61. Whitwell v. Winslow, 134 Mass.

343.

62. Oridge v. Sherbourne, 11 Mees. & W. (Eng.) 374; Commercial Bank v. Crenshaw, 103 Ala. 497, 15 South. 741; Van Buskirk v. Day, 32 Ill. 260; Wright v. Irwin, 33 Mich. 32; Riker v. Sprague Mfg. Co., 14 R. I. 402, 51 Am. Rep. 413.

63. Carlon v. Kennealy, 12 Mees. & W. (Eng.) 139, 13 L. J. Exch. (Eng.) 64; Cooke v. Horn, 29 L. T. (N. S.) (Eng.) 369; Miller v.

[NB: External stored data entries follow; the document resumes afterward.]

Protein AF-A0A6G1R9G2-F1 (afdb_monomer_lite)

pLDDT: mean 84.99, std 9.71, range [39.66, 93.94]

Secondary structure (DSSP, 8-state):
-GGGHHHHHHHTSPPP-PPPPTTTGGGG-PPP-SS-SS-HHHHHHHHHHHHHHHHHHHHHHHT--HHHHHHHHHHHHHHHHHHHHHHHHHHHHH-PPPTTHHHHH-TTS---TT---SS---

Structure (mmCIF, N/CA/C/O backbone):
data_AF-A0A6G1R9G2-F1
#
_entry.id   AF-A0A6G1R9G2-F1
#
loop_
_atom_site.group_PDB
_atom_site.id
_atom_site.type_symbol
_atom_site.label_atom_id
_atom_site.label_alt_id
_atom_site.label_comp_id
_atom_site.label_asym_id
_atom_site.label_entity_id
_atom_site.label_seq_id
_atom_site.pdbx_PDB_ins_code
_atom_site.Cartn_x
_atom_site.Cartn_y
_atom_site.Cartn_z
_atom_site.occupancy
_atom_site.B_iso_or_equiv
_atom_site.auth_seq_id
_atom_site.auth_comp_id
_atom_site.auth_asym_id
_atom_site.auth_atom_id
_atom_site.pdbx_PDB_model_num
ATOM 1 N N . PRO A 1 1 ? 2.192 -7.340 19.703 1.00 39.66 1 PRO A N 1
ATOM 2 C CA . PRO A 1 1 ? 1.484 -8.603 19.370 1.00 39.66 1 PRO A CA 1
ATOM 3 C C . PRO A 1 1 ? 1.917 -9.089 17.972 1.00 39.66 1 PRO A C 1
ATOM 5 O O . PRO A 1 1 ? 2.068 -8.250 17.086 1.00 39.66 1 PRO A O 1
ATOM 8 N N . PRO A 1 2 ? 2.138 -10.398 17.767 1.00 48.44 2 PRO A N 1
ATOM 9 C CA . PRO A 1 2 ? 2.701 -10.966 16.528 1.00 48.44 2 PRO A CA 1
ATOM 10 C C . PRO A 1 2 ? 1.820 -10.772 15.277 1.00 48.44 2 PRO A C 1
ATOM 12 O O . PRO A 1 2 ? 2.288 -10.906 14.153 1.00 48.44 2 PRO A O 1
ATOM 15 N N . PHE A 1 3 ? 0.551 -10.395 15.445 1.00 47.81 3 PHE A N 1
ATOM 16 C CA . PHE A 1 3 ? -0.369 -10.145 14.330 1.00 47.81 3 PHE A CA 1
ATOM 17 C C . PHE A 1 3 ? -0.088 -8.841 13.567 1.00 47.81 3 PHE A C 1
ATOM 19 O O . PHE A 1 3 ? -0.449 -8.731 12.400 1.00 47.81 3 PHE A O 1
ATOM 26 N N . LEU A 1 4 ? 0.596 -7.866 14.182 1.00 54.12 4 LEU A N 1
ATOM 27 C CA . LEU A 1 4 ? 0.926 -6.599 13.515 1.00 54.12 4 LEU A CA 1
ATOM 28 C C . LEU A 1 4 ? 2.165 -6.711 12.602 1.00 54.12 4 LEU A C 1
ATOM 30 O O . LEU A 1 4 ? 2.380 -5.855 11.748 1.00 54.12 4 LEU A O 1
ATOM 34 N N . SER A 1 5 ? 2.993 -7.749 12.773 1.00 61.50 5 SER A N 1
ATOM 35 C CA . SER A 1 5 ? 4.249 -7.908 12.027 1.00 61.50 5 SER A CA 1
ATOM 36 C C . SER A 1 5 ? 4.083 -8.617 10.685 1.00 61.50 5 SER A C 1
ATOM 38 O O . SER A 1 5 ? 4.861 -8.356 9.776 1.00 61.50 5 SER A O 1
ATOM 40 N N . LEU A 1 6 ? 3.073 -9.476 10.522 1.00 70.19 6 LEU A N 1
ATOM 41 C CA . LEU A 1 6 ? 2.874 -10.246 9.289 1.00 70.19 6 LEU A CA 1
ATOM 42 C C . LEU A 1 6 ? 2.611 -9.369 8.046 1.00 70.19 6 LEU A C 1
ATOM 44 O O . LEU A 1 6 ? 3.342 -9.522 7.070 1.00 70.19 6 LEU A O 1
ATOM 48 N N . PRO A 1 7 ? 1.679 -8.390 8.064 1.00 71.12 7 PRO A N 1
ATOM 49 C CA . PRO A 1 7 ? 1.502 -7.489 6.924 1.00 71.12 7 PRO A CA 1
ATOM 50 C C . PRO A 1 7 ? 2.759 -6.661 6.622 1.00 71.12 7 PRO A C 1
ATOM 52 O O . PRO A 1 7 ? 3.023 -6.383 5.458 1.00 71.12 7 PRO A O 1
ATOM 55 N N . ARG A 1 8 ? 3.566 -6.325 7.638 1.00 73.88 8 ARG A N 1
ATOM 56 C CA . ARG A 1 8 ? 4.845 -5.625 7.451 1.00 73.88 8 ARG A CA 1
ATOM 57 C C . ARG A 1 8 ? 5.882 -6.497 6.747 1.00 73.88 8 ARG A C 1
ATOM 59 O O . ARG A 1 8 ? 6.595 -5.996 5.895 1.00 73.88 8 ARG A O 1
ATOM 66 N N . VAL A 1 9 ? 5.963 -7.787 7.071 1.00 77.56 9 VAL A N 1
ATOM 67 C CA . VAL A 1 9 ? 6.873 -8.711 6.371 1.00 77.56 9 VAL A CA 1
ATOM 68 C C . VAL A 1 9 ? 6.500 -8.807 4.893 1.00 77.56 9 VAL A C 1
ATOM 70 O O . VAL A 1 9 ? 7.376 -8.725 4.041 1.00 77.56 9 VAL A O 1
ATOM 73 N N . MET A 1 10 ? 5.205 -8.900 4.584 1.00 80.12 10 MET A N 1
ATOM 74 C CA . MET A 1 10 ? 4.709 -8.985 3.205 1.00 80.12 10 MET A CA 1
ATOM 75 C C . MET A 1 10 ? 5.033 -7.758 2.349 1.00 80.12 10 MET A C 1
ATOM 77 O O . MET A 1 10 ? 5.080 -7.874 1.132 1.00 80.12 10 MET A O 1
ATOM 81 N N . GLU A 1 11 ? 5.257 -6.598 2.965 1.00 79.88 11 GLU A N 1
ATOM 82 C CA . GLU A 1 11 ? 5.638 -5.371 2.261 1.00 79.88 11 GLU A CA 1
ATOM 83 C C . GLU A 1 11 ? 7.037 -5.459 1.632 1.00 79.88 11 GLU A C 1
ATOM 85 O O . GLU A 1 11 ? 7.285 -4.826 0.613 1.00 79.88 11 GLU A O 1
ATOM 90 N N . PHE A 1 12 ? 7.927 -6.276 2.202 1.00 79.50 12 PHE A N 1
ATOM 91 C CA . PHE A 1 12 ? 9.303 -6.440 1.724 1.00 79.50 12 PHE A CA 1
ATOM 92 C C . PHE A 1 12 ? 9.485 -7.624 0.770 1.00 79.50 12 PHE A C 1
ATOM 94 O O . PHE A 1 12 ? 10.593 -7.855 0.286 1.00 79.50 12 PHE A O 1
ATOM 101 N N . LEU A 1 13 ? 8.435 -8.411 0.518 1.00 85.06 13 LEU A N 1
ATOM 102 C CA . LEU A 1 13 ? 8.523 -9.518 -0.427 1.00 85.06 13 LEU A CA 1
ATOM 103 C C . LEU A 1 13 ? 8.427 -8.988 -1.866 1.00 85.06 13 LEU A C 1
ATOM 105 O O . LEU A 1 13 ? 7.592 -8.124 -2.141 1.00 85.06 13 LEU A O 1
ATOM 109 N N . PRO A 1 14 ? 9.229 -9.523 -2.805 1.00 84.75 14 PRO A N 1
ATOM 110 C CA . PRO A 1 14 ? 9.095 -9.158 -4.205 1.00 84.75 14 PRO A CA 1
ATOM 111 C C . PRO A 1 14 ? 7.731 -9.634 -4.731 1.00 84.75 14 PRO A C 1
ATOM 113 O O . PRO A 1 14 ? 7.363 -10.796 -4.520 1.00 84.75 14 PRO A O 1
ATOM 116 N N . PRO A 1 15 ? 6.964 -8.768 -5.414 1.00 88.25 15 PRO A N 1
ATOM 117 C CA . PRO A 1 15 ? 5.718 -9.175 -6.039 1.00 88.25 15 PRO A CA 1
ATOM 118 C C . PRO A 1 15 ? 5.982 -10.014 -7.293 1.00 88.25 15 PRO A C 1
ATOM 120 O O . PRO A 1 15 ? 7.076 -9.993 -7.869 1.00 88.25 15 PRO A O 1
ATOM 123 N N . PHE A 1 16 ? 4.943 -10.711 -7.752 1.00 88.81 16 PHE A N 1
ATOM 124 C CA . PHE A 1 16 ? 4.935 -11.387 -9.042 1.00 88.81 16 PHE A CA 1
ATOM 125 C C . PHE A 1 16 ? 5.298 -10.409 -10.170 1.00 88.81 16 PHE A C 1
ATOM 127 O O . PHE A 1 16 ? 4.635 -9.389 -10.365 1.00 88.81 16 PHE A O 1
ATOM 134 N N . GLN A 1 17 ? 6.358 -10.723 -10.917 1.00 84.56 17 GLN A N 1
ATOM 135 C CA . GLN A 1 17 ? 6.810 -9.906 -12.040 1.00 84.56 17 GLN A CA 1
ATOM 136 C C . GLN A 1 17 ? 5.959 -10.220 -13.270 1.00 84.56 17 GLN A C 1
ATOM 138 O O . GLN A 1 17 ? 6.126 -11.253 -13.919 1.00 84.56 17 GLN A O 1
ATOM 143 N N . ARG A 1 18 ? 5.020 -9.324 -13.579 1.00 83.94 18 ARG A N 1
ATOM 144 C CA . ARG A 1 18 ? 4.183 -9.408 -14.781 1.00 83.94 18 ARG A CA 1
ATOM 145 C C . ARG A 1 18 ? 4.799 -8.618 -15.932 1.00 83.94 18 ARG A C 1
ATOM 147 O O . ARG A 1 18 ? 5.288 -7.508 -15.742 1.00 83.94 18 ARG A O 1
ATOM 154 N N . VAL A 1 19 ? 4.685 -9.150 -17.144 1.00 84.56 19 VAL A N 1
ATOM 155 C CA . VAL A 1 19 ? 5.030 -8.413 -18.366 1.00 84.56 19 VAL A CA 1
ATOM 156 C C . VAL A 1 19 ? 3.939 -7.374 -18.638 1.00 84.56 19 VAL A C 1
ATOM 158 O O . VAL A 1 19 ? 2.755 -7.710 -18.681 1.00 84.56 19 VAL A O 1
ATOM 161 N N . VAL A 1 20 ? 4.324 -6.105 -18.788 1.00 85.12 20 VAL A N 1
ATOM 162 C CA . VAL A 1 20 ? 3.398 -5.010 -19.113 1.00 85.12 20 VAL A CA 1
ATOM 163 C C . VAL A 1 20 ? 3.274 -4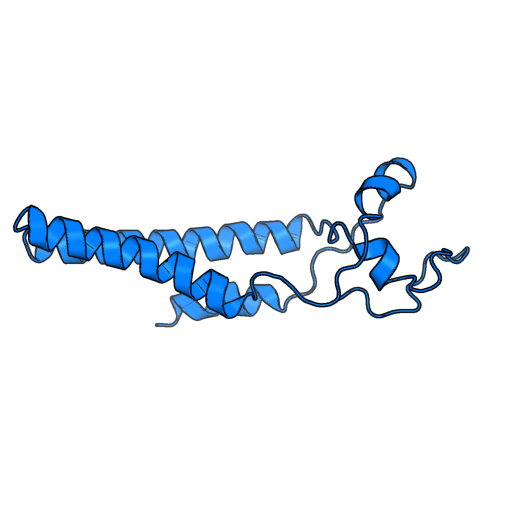.896 -20.626 1.00 85.12 20 VAL A C 1
ATOM 165 O O . VAL A 1 20 ? 4.268 -4.711 -21.325 1.00 85.12 20 VAL A O 1
ATOM 168 N N . GLN A 1 21 ? 2.047 -4.996 -21.127 1.00 84.69 21 GLN A N 1
ATOM 169 C CA . GLN A 1 21 ? 1.763 -4.833 -22.547 1.00 84.69 21 GLN A CA 1
ATOM 170 C C . GLN A 1 21 ? 1.949 -3.368 -22.988 1.00 84.69 21 GLN A C 1
ATOM 172 O O . GLN A 1 21 ? 1.656 -2.453 -22.208 1.00 84.69 21 GLN A O 1
ATOM 177 N N . PRO A 1 22 ? 2.396 -3.109 -24.230 1.00 84.81 22 PRO A N 1
ATOM 178 C CA . PRO A 1 22 ? 2.618 -1.747 -24.720 1.00 84.81 22 PRO A CA 1
ATOM 179 C C . PRO A 1 22 ? 1.335 -0.898 -24.728 1.00 84.81 22 PRO A C 1
ATOM 181 O O . PRO A 1 22 ? 1.394 0.301 -24.456 1.00 84.81 22 PRO A O 1
ATOM 184 N N . GLU A 1 23 ? 0.171 -1.508 -24.948 1.00 88.06 23 GLU A N 1
ATOM 185 C CA . GLU A 1 23 ? -1.145 -0.865 -24.879 1.00 88.06 23 GLU A CA 1
ATOM 186 C C . GLU A 1 23 ? -1.583 -0.468 -23.458 1.00 88.06 23 GLU A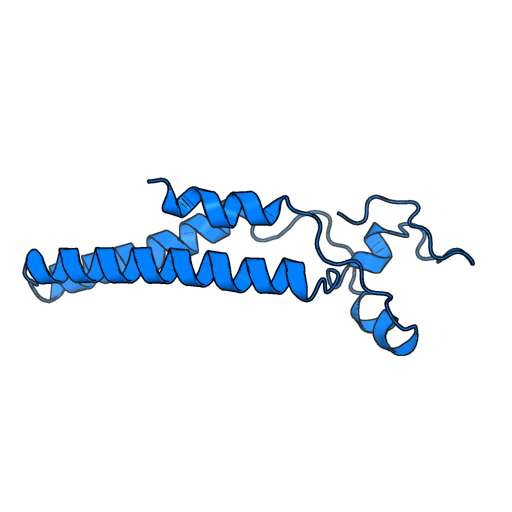 C 1
ATOM 188 O O . GLU A 1 23 ? -2.407 0.432 -23.310 1.00 88.06 23 GLU A O 1
ATOM 193 N N . GLU A 1 24 ? -1.026 -1.081 -22.408 1.00 88.19 24 GLU A N 1
ATOM 194 C CA . GLU A 1 24 ? -1.268 -0.695 -21.008 1.00 88.19 24 GLU A CA 1
ATOM 195 C C . GLU A 1 24 ? -0.205 0.292 -20.485 1.00 88.19 24 GLU A C 1
ATOM 197 O O . GLU A 1 24 ? -0.390 0.896 -19.427 1.00 88.19 24 GLU A O 1
ATOM 202 N N . MET A 1 25 ? 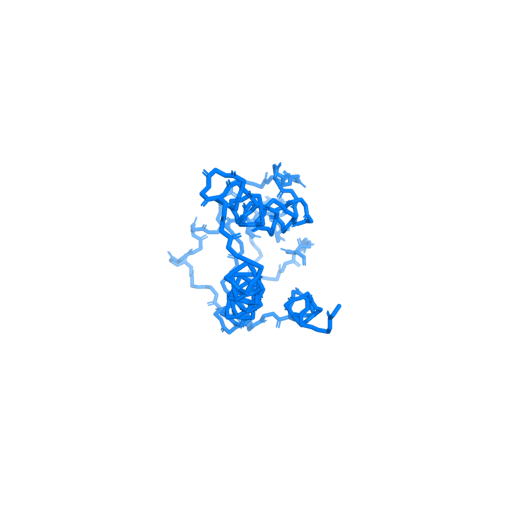0.904 0.489 -21.211 1.00 86.19 25 MET A N 1
ATOM 203 C CA . MET A 1 25 ? 2.073 1.247 -20.736 1.00 86.19 25 MET A CA 1
ATOM 204 C C . MET A 1 25 ? 1.754 2.708 -20.388 1.00 86.19 25 MET A C 1
ATOM 206 O O . MET A 1 25 ? 2.360 3.285 -19.486 1.00 86.19 25 MET A O 1
ATOM 210 N N . TRP A 1 26 ? 0.779 3.313 -21.070 1.00 88.94 26 TRP A N 1
ATOM 211 C CA . TRP A 1 26 ? 0.372 4.697 -20.819 1.00 88.94 26 TRP A CA 1
ATOM 212 C C . TRP A 1 26 ? -0.147 4.920 -19.387 1.00 88.94 26 TRP A C 1
ATOM 214 O O . TRP A 1 26 ? 0.006 6.023 -18.865 1.00 88.94 26 TRP A O 1
ATOM 224 N N . LEU A 1 27 ? -0.697 3.888 -18.731 1.00 92.56 27 LEU A N 1
ATOM 225 C CA . LEU A 1 27 ? -1.215 3.968 -17.359 1.00 92.56 27 LEU A CA 1
ATOM 226 C C . LEU A 1 27 ? -0.099 4.161 -16.319 1.00 92.56 27 LEU A C 1
ATOM 228 O O . LEU A 1 27 ? -0.335 4.713 -15.246 1.00 92.56 27 LEU A O 1
ATOM 232 N N . TYR A 1 28 ? 1.118 3.719 -16.645 1.00 91.25 28 TYR A N 1
ATOM 233 C CA . TYR A 1 28 ? 2.290 3.756 -15.764 1.00 91.25 28 TYR A CA 1
ATOM 234 C C . TYR A 1 28 ? 3.227 4.935 -16.055 1.00 91.25 28 TYR A C 1
ATOM 236 O O . TYR A 1 28 ? 4.385 4.938 -15.631 1.00 91.25 28 TYR A O 1
ATOM 244 N N . ARG A 1 29 ? 2.726 5.932 -16.793 1.00 89.56 29 ARG A N 1
ATOM 245 C CA . ARG A 1 29 ? 3.459 7.125 -17.231 1.00 89.56 29 ARG A CA 1
ATOM 246 C C . ARG A 1 29 ? 2.972 8.395 -16.528 1.00 89.56 29 ARG A C 1
ATOM 248 O O . ARG A 1 29 ? 2.992 9.479 -17.106 1.00 89.56 29 ARG A O 1
ATOM 255 N N . ASN A 1 30 ? 2.504 8.267 -15.290 1.00 91.25 30 ASN A N 1
ATOM 256 C CA . ASN A 1 30 ? 2.129 9.408 -14.462 1.00 91.25 30 ASN A CA 1
ATOM 257 C C . ASN A 1 30 ? 3.397 10.185 -14.044 1.00 91.25 30 ASN A C 1
ATOM 259 O O . ASN A 1 30 ? 4.436 9.548 -13.854 1.00 91.25 30 ASN A O 1
ATOM 263 N N . PRO A 1 31 ? 3.366 11.527 -13.904 1.00 89.50 31 PRO A N 1
ATOM 264 C CA . PRO A 1 31 ? 4.546 12.302 -13.524 1.00 89.50 31 PRO A CA 1
ATOM 265 C C . PRO A 1 31 ? 5.169 11.777 -12.228 1.00 89.50 31 PRO A C 1
ATOM 267 O O . PRO A 1 31 ? 4.464 11.524 -11.249 1.00 89.50 31 PRO A O 1
ATOM 270 N N . TYR A 1 32 ? 6.494 11.628 -12.238 1.00 87.12 32 TYR A N 1
ATOM 271 C CA . TYR A 1 32 ? 7.240 11.155 -11.080 1.00 87.12 32 TYR A CA 1
ATOM 272 C C . TYR A 1 32 ? 7.209 12.183 -9.950 1.00 87.12 32 TYR A C 1
ATOM 274 O O . TYR A 1 32 ? 7.492 13.366 -10.157 1.00 87.12 32 TYR A O 1
ATOM 282 N N . VAL A 1 33 ? 6.898 11.714 -8.744 1.00 86.12 33 VAL A N 1
ATOM 283 C CA . VAL A 1 33 ? 6.909 12.515 -7.521 1.00 86.12 33 VAL A CA 1
ATOM 284 C C . VAL A 1 33 ? 7.906 11.876 -6.562 1.00 86.12 33 VAL A C 1
ATOM 286 O O . VAL A 1 33 ? 7.719 10.748 -6.127 1.00 86.12 33 VAL A O 1
ATOM 289 N N . ALA A 1 34 ? 8.974 12.602 -6.227 1.00 81.12 34 ALA A N 1
ATOM 290 C CA . ALA A 1 34 ? 10.071 12.059 -5.422 1.00 81.12 34 ALA A CA 1
ATOM 291 C C . ALA A 1 34 ? 9.711 11.831 -3.942 1.00 81.12 34 ALA A C 1
ATOM 293 O O . ALA A 1 34 ? 10.385 11.062 -3.261 1.00 81.12 34 ALA A O 1
ATOM 294 N N . ALA A 1 35 ? 8.683 12.512 -3.430 1.00 82.19 35 ALA A N 1
ATOM 295 C CA . ALA A 1 35 ? 8.262 12.413 -2.039 1.00 82.19 35 ALA A CA 1
ATOM 296 C C . ALA A 1 35 ? 6.758 12.157 -1.943 1.00 82.19 35 ALA A C 1
ATOM 298 O O . ALA A 1 35 ? 5.948 12.950 -2.427 1.00 82.19 35 ALA A O 1
ATOM 299 N N . ASP A 1 36 ? 6.392 11.069 -1.269 1.00 81.88 36 ASP A N 1
ATOM 300 C CA . ASP A 1 36 ? 4.999 10.761 -0.969 1.00 81.88 36 ASP A CA 1
ATOM 301 C C . ASP A 1 36 ? 4.398 11.851 -0.066 1.00 81.88 36 ASP A C 1
ATOM 303 O O . ASP A 1 36 ? 4.958 12.197 0.976 1.00 81.88 36 ASP A O 1
ATOM 307 N N . HIS A 1 37 ? 3.221 12.369 -0.437 1.00 87.00 37 HIS A N 1
ATOM 308 C CA . HIS A 1 37 ? 2.487 13.337 0.389 1.00 87.00 37 HIS A CA 1
ATOM 309 C C . HIS A 1 37 ? 2.105 12.746 1.758 1.00 87.00 37 HIS A C 1
ATOM 311 O O . HIS A 1 37 ? 2.089 13.452 2.765 1.00 87.00 37 HIS A O 1
ATOM 317 N N . VAL A 1 38 ? 1.824 11.438 1.798 1.00 86.06 38 VAL A N 1
ATOM 318 C CA . VAL A 1 38 ? 1.525 10.686 3.020 1.00 86.06 38 VAL A CA 1
ATOM 319 C C . VAL A 1 38 ? 2.452 9.468 3.090 1.00 86.06 38 VAL A C 1
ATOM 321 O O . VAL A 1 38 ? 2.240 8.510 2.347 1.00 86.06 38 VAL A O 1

Biddle, 13 L. T. (N. S.) (Eng.) 334.

A note which states that it is payable to the order of the payee, at a certain fixed time, and states further that it is one of a series of notes given

for cars sold by the payee to the maker, and is to become due upon the failure to pay any one of the series, and that it is agreed that the title of the cars shall remain in the payee, until all the notes are paid, is a valid negotiable promissory note. Chicago Ry. Equipment Co. v. Merchants' Nat. Bank of Chicago, 136 U. S. 268, 10 Sup. Ct. 999, 34 L. Ed. 349.

64. Crossmore v. Page, 73 Cal. 213, 14 Pac. 787, 2 Am. St. Rep. 789.

65. Moffat v. Edwards, C. & M. (Eng.) 16, 41 E. C. L. (Eng.) 15; Commercial Bank v. Crenshaw, 103 Ala. 497, 15 South. 741.

66. Riker v. Sprague Mfg. Co., 14 R. I. 402, 51 Am. Rep. 413.